No interest in Shares

278 Except as required by law, no Appointed Proxy shall be recognised by the Company as holding any interest in Shares upon any trust and subject to the recognition of the rights conferred in relation to general meetings by appointments made by Appointed Proxies pursuant to Article 273(b) the Company shall be entitled to treat any person entered in the Proxy Register as an Appointed Proxy as the only person (other than the Approved Depositary) who has any interest in the Ordinary Shares in respect of which the Appointed Proxy has been appointed.

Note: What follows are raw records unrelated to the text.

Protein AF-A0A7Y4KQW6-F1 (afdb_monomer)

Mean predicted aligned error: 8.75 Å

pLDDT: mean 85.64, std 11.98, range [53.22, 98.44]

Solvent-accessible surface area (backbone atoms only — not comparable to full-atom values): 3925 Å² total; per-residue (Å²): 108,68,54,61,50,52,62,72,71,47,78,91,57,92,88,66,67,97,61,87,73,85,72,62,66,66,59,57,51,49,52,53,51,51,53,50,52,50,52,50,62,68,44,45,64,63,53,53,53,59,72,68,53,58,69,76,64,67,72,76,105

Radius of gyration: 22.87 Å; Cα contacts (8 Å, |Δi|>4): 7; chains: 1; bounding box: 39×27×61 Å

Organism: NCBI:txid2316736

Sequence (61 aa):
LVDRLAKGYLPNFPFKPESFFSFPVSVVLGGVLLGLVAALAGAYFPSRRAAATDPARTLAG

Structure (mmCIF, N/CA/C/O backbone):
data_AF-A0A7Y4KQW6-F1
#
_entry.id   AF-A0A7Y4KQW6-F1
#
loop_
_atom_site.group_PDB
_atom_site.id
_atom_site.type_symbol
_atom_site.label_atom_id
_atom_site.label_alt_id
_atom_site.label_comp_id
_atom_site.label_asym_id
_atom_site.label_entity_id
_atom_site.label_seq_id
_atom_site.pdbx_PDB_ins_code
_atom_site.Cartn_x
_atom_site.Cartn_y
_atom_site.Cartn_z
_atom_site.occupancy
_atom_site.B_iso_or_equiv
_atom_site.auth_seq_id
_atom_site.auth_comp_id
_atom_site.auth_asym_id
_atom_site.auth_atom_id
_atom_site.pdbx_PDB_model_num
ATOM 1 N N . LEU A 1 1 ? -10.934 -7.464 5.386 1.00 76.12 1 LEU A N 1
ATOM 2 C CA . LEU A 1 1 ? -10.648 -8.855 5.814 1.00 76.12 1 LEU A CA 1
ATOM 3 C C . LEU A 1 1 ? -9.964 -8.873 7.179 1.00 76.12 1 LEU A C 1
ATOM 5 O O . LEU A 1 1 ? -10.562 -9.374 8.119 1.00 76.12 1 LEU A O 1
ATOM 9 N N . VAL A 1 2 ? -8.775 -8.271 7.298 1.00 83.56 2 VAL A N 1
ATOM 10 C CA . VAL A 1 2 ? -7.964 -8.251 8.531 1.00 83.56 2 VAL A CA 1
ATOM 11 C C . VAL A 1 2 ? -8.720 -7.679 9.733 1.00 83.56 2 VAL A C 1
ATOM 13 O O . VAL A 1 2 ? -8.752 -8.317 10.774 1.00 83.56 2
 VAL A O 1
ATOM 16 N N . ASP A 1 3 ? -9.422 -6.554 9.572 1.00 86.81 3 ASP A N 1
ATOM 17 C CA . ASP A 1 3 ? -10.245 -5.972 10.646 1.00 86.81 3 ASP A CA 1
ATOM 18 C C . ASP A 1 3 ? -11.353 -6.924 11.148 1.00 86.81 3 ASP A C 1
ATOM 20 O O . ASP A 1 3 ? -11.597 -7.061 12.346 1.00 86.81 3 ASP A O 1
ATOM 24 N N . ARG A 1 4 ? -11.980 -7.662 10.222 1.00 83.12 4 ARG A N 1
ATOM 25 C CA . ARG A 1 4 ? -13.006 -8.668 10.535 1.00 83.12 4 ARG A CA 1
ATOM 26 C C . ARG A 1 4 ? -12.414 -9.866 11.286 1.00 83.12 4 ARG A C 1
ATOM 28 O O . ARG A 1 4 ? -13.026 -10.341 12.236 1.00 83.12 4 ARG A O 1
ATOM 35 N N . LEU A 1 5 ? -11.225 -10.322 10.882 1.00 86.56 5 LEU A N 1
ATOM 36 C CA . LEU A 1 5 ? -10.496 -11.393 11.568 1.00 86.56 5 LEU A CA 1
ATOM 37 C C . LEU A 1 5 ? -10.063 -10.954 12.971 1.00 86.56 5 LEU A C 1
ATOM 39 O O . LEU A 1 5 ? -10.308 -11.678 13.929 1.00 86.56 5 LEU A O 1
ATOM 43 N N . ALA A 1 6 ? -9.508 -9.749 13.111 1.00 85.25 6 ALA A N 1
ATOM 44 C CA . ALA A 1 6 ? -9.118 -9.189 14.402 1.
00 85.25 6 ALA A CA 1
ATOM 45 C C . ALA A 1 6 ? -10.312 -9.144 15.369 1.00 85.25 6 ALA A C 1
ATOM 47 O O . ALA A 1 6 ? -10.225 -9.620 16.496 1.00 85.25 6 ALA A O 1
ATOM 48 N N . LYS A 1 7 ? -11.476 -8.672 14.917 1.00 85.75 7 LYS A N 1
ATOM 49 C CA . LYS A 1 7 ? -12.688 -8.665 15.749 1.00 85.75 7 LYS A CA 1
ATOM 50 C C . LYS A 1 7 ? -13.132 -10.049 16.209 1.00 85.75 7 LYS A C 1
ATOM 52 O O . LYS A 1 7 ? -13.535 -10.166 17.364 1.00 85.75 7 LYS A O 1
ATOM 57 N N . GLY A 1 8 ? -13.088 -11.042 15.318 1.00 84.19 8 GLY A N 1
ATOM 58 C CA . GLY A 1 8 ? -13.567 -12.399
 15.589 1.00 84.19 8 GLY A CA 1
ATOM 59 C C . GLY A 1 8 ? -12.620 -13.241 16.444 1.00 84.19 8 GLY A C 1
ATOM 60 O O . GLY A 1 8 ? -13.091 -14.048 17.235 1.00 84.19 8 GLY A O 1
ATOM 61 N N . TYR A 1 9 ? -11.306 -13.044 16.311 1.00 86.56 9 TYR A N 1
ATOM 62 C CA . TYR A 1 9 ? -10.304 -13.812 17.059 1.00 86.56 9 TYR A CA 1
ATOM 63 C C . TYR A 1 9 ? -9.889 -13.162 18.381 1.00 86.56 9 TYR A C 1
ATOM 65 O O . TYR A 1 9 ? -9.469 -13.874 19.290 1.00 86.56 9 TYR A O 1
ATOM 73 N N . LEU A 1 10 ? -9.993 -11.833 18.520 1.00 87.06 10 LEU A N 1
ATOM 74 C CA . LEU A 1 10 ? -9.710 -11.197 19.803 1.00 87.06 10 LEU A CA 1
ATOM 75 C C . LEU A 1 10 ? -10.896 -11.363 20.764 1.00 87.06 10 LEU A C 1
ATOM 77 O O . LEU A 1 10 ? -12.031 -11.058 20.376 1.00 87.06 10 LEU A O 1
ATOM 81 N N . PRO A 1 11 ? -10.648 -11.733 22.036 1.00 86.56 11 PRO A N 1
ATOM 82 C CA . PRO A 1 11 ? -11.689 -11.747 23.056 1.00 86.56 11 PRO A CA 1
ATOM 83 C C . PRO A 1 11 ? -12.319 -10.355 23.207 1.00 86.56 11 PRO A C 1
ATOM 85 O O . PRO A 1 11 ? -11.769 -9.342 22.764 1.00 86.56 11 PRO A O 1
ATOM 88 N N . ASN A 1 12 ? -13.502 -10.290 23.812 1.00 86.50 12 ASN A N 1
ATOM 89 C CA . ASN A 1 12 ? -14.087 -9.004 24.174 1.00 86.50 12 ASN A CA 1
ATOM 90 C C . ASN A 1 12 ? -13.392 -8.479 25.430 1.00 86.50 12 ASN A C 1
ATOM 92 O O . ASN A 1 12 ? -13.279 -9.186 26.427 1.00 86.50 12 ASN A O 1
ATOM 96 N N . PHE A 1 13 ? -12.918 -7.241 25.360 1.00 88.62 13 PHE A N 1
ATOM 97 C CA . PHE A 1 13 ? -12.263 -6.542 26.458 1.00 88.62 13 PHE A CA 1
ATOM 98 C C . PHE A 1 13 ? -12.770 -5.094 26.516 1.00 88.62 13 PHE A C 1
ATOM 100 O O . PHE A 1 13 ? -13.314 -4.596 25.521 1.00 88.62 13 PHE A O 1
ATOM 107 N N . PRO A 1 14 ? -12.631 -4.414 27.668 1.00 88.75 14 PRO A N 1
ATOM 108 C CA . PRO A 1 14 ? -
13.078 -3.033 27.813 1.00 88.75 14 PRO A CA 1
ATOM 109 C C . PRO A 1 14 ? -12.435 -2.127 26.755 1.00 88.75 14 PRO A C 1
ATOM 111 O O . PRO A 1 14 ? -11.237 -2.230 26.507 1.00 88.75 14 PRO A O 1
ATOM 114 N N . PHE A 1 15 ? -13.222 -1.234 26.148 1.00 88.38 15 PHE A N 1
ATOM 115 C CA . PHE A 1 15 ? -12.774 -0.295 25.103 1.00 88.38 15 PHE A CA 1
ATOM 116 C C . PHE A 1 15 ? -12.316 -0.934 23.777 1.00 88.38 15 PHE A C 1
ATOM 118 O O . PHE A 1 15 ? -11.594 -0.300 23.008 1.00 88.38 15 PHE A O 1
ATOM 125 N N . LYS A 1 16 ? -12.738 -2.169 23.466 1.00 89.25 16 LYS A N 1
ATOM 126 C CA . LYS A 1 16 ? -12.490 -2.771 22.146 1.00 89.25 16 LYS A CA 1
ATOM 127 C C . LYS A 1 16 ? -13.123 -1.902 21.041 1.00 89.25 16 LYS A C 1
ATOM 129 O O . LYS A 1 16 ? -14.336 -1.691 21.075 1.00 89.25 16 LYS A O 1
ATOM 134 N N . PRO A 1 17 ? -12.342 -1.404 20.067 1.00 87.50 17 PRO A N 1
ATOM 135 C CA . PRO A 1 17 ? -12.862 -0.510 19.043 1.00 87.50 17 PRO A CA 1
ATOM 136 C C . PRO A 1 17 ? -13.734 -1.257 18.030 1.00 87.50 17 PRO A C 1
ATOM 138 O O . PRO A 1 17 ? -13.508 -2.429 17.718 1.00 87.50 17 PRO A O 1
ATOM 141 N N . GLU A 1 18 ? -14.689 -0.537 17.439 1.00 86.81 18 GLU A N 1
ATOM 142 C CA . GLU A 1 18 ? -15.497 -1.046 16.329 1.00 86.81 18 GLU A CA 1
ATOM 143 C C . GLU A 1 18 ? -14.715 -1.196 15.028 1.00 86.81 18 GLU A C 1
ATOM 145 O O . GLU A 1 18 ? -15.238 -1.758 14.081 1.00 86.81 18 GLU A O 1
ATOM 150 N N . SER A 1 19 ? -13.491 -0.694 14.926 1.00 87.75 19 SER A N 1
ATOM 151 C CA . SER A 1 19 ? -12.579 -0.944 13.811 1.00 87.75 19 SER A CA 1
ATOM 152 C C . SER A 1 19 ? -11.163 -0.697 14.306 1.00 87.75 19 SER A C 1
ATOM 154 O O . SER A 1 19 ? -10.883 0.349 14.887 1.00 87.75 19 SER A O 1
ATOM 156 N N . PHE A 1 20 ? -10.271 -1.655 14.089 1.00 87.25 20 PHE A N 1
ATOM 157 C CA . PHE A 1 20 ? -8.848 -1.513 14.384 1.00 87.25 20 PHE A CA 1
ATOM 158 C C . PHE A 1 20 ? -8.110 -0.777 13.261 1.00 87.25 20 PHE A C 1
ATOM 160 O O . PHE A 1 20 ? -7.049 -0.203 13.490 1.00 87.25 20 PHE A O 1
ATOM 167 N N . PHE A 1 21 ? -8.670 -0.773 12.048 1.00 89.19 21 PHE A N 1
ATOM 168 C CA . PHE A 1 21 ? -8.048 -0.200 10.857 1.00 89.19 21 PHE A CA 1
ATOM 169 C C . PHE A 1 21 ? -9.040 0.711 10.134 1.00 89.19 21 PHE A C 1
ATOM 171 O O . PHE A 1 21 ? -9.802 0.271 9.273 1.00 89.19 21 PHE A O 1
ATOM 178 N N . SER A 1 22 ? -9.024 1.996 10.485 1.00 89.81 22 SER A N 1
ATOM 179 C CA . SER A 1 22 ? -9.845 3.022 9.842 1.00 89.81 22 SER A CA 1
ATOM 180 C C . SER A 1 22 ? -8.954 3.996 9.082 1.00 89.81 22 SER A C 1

Questions as to validity to vote Depositary Shares

279 If any question shall arise as to whether any particular person or persons has or have been validly appointed to vote (or exercise any other right) in respect of any Depositary Shares (whether by reason of the aggregate number of Shares in respect of which appointments are recorded in the Proxy Register exceeding the aggregate number of Depositary Shares or for any other reason) such question shall if arising at or in relation to a general meeting be determined by the Chairman of the Meeting (and if arising in any other circumstances shall be determined by the Directors) whose determination (which may include declining to recognise a particular appointment or appointments as valid) shall if made in good faith be conclusive and binding on all persons interested

DISPUTE RESOLUTION

Exclusive jurisdiction

280 Save in respect of any cause of action arising under the Securities Act or the Exchange Act, the courts of England and Wales shall have exclusive jurisdiction to determine any and all disputes brought by a member in that member’s capacity as such, or as a purported derivative claim in respect of a cause of action vested in the Company or seeking relief on behalf of the Company, against the Company or the Board or any of the directors or officers individually (or against any combination of the foregoing persons), arising out of or in connection with these Articles or any non-contractual obligations arising out of or in connection with these Articles.

281 Unless the Company by ordinary resolution consents in writing to the selection of an alternative forum in the United States, the federal district courts of the United States shall be the exclusive forum for the resolution of any complaint asserting a cause of action arising under the Securities Act or the Exchange Act.

 

67


Duties of directors

282 In no situation shall any director or officer owe any duty of any nature whatsoever to any member (in that member’s capacity as such), holder (in that holder’s capacity as such) or Appointed Proxy (in that Appointed Proxy’s capacity as such).

Remedies

283 Damages alone may not be an adequate remedy for any breach of Articles 280, 281 or 282, so that, in the event of a breach or anticipated breach, the remedies of injunction and an order for specific performance would in appropriate circumstances each be available.

Governing law

284 The governing law of the Articles is the substantive law of England and these Articles shall be interpreted in accordance with English law.

Interpretation

285 For the purposes of Articles 280 to 283:

 

(a)

a dispute shall mean any dispute, controversy or claim,

 

(b)

references to Company shall be read so as to include each and any of the Company’s subsidiary undertakings from time to time, and

 

(c)

director and officer shall be read so as to include each and any director and officer of the Company from time to time in his capacity as such or as an employee of the Company and shall include any former director or officer of the Company.